Sony received the expo's loudest applause when it announced that it would let buyers of PS4 games trade them in at GameStop without restrictions.

Electronic Arts stood by last month's decision to kill its controversial Online Pass that required registrations, forcing buyers of secondhand games to pay a fee to unlock the game.

"The amount of money that we made, it didn't replace the amount of frustration we put on our customers and it didn't offset the reputation damage it caused the company," EA executive Frank Gibeau told gamer blog Joystiq this week.

In other words, even if Microsoft is opening the door for publishers to institute their own digital rights management protocol on games for the Xbox One, it won't be easy. The die-hard gamers have spoken, and they're ready to blackball restrictive publishers just as they've been trashing Microsoft and praising Sony this week.

This all plays right into GameStop's strengths, since the sale of used games and hardware generate its thickest gross margins.

Nagel is encouraged by the developments, and that also includes the surge in popularity for video game consoles and new games that should skyrocket this holiday season.

This all paints a pretty picture, but why is GameStop trading at its highest levels in nearly five years after years of industry declines?

If publishers are backing away from attacking the profitless resale of their titles, aren't they doing so because of the possibilities that await in direct distribution? Sony has made it clear that it's supporting all models, and that even includes the "free-to-play" approach that many mobile apps embrace. Both new consoles have fat hard drives, but also embrace cloud-based gaming.

GameStop wasn't doing so well even before these new machines that will make disc-based gameplay less relevant. The sale of pre-owned titles and gear is actually falling harder than new merchandise sales at GameStop, and that's before considering that these older games won't play organically on the PS4 and Xbox One.
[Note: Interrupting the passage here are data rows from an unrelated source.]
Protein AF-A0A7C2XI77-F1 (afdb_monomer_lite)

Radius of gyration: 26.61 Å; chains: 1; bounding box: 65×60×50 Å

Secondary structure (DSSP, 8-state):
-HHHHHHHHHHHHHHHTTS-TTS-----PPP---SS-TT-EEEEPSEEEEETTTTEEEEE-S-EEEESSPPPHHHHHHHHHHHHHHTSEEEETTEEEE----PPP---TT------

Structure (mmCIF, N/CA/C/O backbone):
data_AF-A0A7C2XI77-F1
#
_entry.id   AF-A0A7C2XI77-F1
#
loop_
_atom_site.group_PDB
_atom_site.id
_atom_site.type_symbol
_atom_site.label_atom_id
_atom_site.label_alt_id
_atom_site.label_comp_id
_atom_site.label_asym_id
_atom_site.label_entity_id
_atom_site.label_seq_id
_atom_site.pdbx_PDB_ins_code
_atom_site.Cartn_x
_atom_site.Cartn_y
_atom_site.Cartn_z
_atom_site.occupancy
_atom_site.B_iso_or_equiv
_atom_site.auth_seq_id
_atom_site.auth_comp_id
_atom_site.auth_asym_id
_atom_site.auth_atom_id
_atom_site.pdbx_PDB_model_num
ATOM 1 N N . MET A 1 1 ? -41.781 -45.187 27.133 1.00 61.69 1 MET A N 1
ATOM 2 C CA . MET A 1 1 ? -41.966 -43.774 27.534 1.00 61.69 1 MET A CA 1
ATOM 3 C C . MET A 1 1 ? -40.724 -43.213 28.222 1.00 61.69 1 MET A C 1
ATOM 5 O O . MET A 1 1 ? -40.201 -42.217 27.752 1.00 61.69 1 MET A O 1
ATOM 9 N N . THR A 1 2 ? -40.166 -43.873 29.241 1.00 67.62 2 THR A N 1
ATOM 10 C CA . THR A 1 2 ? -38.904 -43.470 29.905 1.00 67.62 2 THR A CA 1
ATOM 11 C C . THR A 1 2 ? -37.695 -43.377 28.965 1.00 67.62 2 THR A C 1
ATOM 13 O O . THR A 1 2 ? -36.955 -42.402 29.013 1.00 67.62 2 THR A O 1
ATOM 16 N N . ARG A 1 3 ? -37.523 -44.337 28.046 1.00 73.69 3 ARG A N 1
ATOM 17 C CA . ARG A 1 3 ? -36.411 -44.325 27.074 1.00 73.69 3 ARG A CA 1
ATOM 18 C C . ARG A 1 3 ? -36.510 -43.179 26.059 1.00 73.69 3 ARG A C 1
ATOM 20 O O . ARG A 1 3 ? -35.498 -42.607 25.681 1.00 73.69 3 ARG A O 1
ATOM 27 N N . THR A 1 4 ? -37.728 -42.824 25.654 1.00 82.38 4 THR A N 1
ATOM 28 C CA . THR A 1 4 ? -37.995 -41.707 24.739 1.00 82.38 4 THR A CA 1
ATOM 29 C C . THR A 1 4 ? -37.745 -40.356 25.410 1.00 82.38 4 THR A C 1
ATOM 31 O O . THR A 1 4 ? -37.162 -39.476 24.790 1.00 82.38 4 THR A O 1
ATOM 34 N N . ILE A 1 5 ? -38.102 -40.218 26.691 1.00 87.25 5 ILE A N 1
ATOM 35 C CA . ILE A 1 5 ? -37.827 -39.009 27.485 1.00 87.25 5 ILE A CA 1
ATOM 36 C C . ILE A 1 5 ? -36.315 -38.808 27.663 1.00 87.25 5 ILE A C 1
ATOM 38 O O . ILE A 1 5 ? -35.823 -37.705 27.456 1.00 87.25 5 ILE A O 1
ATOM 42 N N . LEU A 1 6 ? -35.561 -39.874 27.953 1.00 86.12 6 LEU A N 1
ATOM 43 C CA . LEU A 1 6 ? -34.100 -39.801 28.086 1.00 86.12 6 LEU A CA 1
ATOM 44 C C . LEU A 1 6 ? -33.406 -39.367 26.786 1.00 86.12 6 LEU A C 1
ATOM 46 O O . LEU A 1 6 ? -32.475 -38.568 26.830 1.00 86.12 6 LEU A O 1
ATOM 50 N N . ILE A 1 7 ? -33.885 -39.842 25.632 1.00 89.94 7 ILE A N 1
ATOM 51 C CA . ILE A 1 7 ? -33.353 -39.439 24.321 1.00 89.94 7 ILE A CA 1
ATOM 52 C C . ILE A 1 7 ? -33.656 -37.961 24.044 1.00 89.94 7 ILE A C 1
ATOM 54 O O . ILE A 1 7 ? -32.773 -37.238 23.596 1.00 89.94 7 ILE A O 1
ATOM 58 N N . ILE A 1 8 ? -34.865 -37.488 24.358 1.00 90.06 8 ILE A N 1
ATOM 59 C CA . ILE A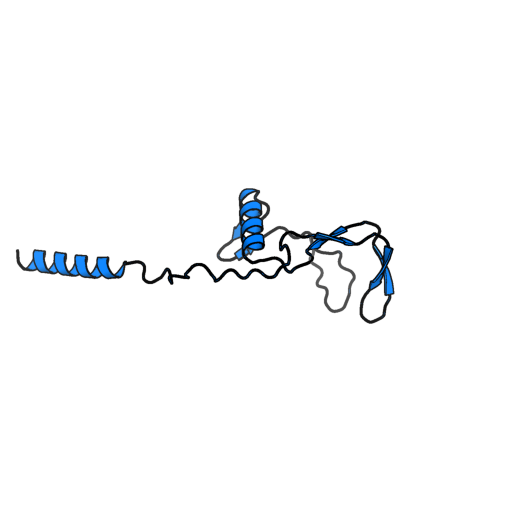 1 8 ? -35.243 -36.078 24.180 1.00 90.06 8 ILE A CA 1
ATOM 60 C C . ILE A 1 8 ? -34.403 -35.166 25.081 1.00 90.06 8 ILE A C 1
ATOM 62 O O . ILE A 1 8 ? -33.908 -34.143 24.615 1.00 90.06 8 ILE A O 1
ATOM 66 N N . CYS A 1 9 ? -34.175 -35.550 26.340 1.00 87.44 9 CYS A N 1
ATOM 67 C CA . CYS A 1 9 ? -33.309 -34.799 27.250 1.00 87.44 9 CYS A CA 1
ATOM 68 C C . CYS A 1 9 ? -31.853 -34.760 26.766 1.00 87.44 9 CYS A C 1
ATOM 70 O O . CYS A 1 9 ? -31.220 -33.712 26.839 1.00 87.44 9 CYS A O 1
ATOM 72 N N . TYR A 1 10 ? -31.333 -35.869 26.234 1.00 86.00 10 TYR A N 1
ATOM 73 C CA . TYR A 1 10 ? -29.976 -35.931 25.689 1.00 86.00 10 TYR A CA 1
ATOM 74 C C . TYR A 1 10 ? -29.816 -35.065 24.431 1.00 86.00 10 TYR A C 1
ATOM 76 O O . TYR A 1 10 ? -28.854 -34.310 24.318 1.00 86.00 10 TYR A O 1
ATOM 84 N N . VAL A 1 11 ? -30.794 -35.099 23.520 1.00 87.50 11 VAL A N 1
ATOM 85 C CA . VAL A 1 11 ? -30.808 -34.248 22.320 1.00 87.50 11 VAL A CA 1
ATOM 86 C C . VAL A 1 11 ? -30.929 -32.768 22.694 1.00 87.50 11 VAL A C 1
ATOM 88 O O . VAL A 1 11 ? -30.193 -31.950 22.154 1.00 87.50 11 VAL A O 1
ATOM 91 N N . ALA A 1 12 ? -31.776 -32.413 23.665 1.00 84.69 12 ALA A N 1
ATOM 92 C CA . ALA A 1 12 ? -31.870 -31.041 24.168 1.00 84.69 12 ALA A CA 1
ATOM 93 C C . ALA A 1 12 ? -30.541 -30.549 24.776 1.00 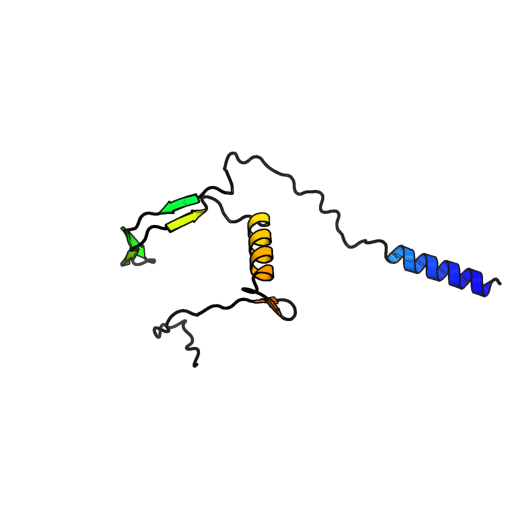84.69 12 ALA A C 1
ATOM 95 O O . ALA A 1 12 ? -30.167 -29.391 24.595 1.00 84.69 12 ALA A O 1
ATOM 96 N N . TRP A 1 13 ? -29.799 -31.438 25.443 1.00 81.12 13 TRP A N 1
ATOM 97 C CA . TRP A 1 13 ? -28.482 -31.131 26.000 1.00 81.12 13 TRP A CA 1
ATOM 98 C C . TRP A 1 13 ? -27.427 -30.904 24.909 1.00 81.12 13 TRP A C 1
ATOM 100 O O . TRP A 1 13 ? -26.656 -29.950 24.987 1.00 81.12 13 TRP A O 1
ATOM 110 N N . LEU A 1 14 ? -27.445 -31.714 23.845 1.00 79.62 14 LEU A N 1
ATOM 111 C CA . LEU A 1 14 ? -26.552 -31.543 22.695 1.00 79.62 14 LEU A CA 1
ATOM 112 C C . LEU A 1 14 ? -26.825 -30.240 21.924 1.00 79.62 14 LEU A C 1
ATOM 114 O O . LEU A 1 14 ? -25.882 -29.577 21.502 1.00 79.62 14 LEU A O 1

Analysts see revenue and earnings slipping this fiscal year at GameStop, and that's even with the new console boost.

We don't know how well GameStop will hold up in this next generation of gaming consoles, but those defending the retailer may feel the same way that bookstore and record store owners felt when their media migrated to digital distribution. It seems highly unlikely that folks will be buying more disc-based games in a web-tethered future, and Microsoft even emphasized the same-day digital availability of new games.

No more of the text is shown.